In January 2000, Robert Morgan received a call from a woman
who had read his most recent novel, Gap Creek. "I didn't know who I
was talking to at first," he told me as we chatted in his hotel room this
October. So when she invited him to come speak at her book club, he says, "I
was thinking this is somebody down in South Carolina that I'd met on
a book-signing tour. So, I said I'd be happy to if I was in the area, knowing
I'm in upstate New York, hundreds of miles away. She said, 'Where
are you?' I said, 'Upstate New York.' She said, 'Oh, I'm up north, too.
I'm in Chicago.'" That's when he realized he was on the phone with Oprah
Winfrey, and she was about to make his book the next selection in America's
largest book club. As he told a reporter shortly afterwards, "It's like all
heaven has busted loose at once." Now he's in the midst of his most
extensive book tour ever, and he also has roughly fifty times as many readers
as he had before.
RH: What has stayed the same about your writing
RM: When I can get to it, I think the writing has stayed the
same. Right now I'm greedily getting back to the novel I was working
on when Oprah called. I take my laptop with me and work in the
hotel rooms. I don't think my lifestyle will change very much once
the book tours are over, except that I will go on half-time teaching in
the next two years, and then semi-retire, so I will hopefully have
more time to write and to read. I've been so busy, I haven't been
able to read all the new books I want to.
RH: Oprah's selection of Gap Creek, also, I think one of the
aftermath effects is that it's also helped more readers discover your short
stories as well.
RM: Right. The first two books of short stories, The Blue
Valleys and The Mountains Won't Remember Us, have
come out in paperback this fall. They're reaching a new audience.
The paperback of the earlier novel, The Truest Pleasure, has
gone through six printings since Oprah selected Gap Creek.
RH: One of the challenges in writing Gap Creek was
getting the voice of Julie, the narrator, just right.

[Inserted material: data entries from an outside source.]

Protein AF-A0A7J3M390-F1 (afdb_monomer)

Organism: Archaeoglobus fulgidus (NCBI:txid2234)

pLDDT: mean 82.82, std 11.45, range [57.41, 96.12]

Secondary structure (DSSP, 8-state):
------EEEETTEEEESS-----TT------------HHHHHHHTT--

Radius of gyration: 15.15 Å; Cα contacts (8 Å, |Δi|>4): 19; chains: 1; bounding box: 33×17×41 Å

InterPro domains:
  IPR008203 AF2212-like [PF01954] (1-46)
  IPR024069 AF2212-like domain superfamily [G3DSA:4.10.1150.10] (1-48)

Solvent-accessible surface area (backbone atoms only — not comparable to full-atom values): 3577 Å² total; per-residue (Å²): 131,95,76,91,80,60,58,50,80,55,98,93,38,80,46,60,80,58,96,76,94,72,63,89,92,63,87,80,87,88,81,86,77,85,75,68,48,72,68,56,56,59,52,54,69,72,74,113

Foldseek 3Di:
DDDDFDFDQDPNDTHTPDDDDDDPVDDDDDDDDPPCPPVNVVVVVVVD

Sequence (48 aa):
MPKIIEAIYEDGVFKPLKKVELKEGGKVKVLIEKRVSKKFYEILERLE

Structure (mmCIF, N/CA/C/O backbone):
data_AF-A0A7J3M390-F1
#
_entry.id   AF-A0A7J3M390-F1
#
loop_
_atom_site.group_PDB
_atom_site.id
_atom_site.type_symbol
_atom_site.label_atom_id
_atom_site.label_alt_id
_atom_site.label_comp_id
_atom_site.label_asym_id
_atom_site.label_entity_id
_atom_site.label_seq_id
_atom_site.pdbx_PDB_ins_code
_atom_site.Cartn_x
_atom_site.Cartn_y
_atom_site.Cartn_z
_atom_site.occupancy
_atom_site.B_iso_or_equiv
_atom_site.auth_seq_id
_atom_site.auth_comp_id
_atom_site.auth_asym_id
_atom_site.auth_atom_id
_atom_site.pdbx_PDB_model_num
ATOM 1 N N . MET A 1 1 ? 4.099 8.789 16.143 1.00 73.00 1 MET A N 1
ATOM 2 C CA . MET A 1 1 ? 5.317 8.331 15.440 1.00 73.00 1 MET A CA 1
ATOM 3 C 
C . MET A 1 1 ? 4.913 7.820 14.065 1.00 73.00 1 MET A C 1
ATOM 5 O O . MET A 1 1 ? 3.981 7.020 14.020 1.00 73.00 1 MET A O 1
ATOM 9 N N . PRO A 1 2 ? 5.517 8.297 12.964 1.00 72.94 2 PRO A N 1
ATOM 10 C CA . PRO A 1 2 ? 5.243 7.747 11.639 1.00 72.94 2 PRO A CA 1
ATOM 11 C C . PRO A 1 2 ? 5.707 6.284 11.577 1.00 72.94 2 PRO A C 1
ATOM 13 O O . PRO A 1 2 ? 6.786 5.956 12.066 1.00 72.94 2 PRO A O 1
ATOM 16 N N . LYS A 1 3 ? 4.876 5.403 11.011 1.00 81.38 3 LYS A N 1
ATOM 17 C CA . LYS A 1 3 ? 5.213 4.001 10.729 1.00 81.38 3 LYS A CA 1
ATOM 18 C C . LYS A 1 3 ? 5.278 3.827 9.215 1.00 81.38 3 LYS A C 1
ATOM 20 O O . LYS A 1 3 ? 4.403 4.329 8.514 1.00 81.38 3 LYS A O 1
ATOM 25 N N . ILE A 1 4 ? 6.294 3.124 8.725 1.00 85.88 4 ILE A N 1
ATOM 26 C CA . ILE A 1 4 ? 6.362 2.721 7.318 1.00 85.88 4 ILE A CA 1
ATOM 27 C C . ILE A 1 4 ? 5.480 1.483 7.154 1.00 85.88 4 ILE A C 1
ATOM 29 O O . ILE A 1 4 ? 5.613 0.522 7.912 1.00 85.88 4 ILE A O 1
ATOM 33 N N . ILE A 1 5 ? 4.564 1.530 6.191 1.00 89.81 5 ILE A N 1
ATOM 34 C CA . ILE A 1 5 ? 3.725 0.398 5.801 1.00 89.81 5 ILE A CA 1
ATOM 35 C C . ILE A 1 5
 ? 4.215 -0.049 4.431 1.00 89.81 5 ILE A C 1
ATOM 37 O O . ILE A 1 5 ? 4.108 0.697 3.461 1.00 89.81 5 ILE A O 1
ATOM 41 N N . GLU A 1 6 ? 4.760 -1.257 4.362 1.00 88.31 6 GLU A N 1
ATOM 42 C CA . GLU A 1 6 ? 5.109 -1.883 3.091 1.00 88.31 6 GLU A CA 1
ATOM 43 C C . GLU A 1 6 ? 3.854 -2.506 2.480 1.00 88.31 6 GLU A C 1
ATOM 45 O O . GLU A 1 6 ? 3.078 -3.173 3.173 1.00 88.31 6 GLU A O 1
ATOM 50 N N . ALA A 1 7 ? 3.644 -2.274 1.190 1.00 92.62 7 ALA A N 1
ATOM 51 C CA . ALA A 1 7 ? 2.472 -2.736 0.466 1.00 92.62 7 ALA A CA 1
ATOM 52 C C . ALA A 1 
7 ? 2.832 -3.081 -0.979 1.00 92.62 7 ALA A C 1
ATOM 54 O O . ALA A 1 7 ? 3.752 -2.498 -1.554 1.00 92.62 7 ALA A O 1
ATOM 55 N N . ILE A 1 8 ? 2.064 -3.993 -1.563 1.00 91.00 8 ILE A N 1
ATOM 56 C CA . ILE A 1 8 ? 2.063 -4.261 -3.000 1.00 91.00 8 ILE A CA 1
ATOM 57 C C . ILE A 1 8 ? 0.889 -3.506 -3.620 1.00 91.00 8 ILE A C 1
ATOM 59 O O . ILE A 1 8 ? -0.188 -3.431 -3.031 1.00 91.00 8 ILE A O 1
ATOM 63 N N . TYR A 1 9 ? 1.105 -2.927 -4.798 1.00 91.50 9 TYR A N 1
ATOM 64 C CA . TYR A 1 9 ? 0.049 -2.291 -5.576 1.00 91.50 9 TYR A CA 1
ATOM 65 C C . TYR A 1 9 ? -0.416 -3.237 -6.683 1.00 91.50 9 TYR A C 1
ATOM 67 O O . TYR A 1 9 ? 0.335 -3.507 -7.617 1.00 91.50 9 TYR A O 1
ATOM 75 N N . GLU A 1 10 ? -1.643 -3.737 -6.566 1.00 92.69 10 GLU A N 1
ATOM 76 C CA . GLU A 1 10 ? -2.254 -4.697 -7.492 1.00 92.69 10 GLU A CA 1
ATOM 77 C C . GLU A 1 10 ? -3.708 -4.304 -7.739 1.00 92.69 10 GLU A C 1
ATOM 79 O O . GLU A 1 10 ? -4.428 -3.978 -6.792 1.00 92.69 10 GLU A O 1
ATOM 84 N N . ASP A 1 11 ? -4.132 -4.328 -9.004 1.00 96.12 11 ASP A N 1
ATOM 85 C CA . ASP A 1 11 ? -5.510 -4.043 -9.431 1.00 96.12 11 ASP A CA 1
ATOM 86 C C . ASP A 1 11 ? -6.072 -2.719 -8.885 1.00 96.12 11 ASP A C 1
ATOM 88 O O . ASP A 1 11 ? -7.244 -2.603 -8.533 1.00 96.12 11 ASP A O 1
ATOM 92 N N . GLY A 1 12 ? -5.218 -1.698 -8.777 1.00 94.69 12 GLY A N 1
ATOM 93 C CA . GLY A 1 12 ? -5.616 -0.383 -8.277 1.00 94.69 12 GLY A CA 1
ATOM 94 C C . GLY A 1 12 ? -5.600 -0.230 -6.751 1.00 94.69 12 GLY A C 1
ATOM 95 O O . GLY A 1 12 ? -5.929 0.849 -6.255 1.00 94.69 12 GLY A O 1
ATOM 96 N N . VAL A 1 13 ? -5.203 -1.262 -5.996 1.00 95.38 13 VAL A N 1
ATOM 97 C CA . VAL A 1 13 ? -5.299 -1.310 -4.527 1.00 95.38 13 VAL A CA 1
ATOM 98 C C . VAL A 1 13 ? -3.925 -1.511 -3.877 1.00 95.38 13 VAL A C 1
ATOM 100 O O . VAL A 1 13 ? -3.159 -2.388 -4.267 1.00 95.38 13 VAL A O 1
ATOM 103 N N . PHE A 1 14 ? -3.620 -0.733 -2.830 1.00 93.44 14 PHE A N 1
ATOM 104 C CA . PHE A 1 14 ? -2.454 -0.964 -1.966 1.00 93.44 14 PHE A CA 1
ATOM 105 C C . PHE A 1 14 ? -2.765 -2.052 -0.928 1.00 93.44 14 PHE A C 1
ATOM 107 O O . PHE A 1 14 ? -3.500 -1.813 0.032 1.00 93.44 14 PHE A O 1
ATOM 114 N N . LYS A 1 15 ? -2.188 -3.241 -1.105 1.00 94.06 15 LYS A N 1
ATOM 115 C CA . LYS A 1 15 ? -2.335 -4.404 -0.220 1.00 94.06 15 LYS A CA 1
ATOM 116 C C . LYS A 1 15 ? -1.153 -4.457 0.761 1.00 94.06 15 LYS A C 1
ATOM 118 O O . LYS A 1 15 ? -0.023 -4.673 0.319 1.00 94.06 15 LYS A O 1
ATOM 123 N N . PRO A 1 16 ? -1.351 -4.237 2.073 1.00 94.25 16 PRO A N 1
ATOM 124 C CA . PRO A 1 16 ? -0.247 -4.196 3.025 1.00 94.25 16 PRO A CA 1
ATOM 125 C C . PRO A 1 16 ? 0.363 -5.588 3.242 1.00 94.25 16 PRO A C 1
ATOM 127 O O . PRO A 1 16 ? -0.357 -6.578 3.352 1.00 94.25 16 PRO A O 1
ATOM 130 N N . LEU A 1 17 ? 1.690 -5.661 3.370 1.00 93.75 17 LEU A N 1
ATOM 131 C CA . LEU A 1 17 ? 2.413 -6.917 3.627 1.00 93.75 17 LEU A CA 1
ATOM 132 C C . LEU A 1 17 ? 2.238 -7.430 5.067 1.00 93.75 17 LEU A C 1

RM: I began the novel several times and had to put it aside
because the voice that kept creeping in was the voice of the narrator
of my previous novel. I was like an actor who had spent so much
time with a part, I couldn't get out of it. Jenny, the narrator of The
Truest Pleasure, is much better educated, much more confident of
her ability to talk; in fact, she relishes words. Julie was not very well
educated and was reticent, had little confidence in her voice, so it
would have to be a different kind of a narrator. It took me until the
spring of 1998, when I was Davidson College, living in North Carolina
again for the first time in many years. Maybe it was hearing the
idiom around me. I realized I could let this narrator be halting. Say
very simple sentences and say from time to time, "I don't know how
to tell you this. I don't know how to say this. I don't talk well. I
work. I do things with my hands and my shoulders." Once I realized
that, I started writing and, in fact, I wrote the first draft in about
three and a half months.
RH: From reading your stories, I can tell that voice is an
important aspect of your writing.
RM: It's the key for me. Some writers are more plot-
oriented; I think of the story in terms of the voice of the narration.
Once I get that, then I can go with it and let the narrator tell the
story. The great breakthrough for me in writing fiction came in
1989, when I was attempting to write a novella based on the life and
death of my Uncle Robert in World War II. He had been killed in a
B-17 crash. I did a lot of research on B-17s, on the Eighth Air Force,
on American airmen in England at that time. I studied manuals of B-
17s. I interviewed pilots. But when I started writing, I got bogged
down in the technical details and I thought, well, why don't I let his
fiancée tell part of this tale. So, I started writing and I started
imagining this woman now in her seventies in a nursing home,
looking back at 1940 and 1941, seeing her fiancé off to the war and
then getting the telegram. And it was so scary writing in the voice of
a woman. I realized that I had to give everything to it, that I had to
erase myself and had to become like an actor, be totally involved in
the character of the narrator. Then I realized after writing 23 page,
that it was the best I had ever written.
RH: One of the images in that story, "The Mountains
Won't Remember Us," is that of the woman whose fiancé
dies in war and later remarries and then the fiancé's
comrade comes to see her. That image seems to have stuck
with you, because it pops up again in another of your
stories set in the Vietnam War era. Is there a personal
connection to that scene for you?
RM: Uncle Robert was killed about a year before I was born.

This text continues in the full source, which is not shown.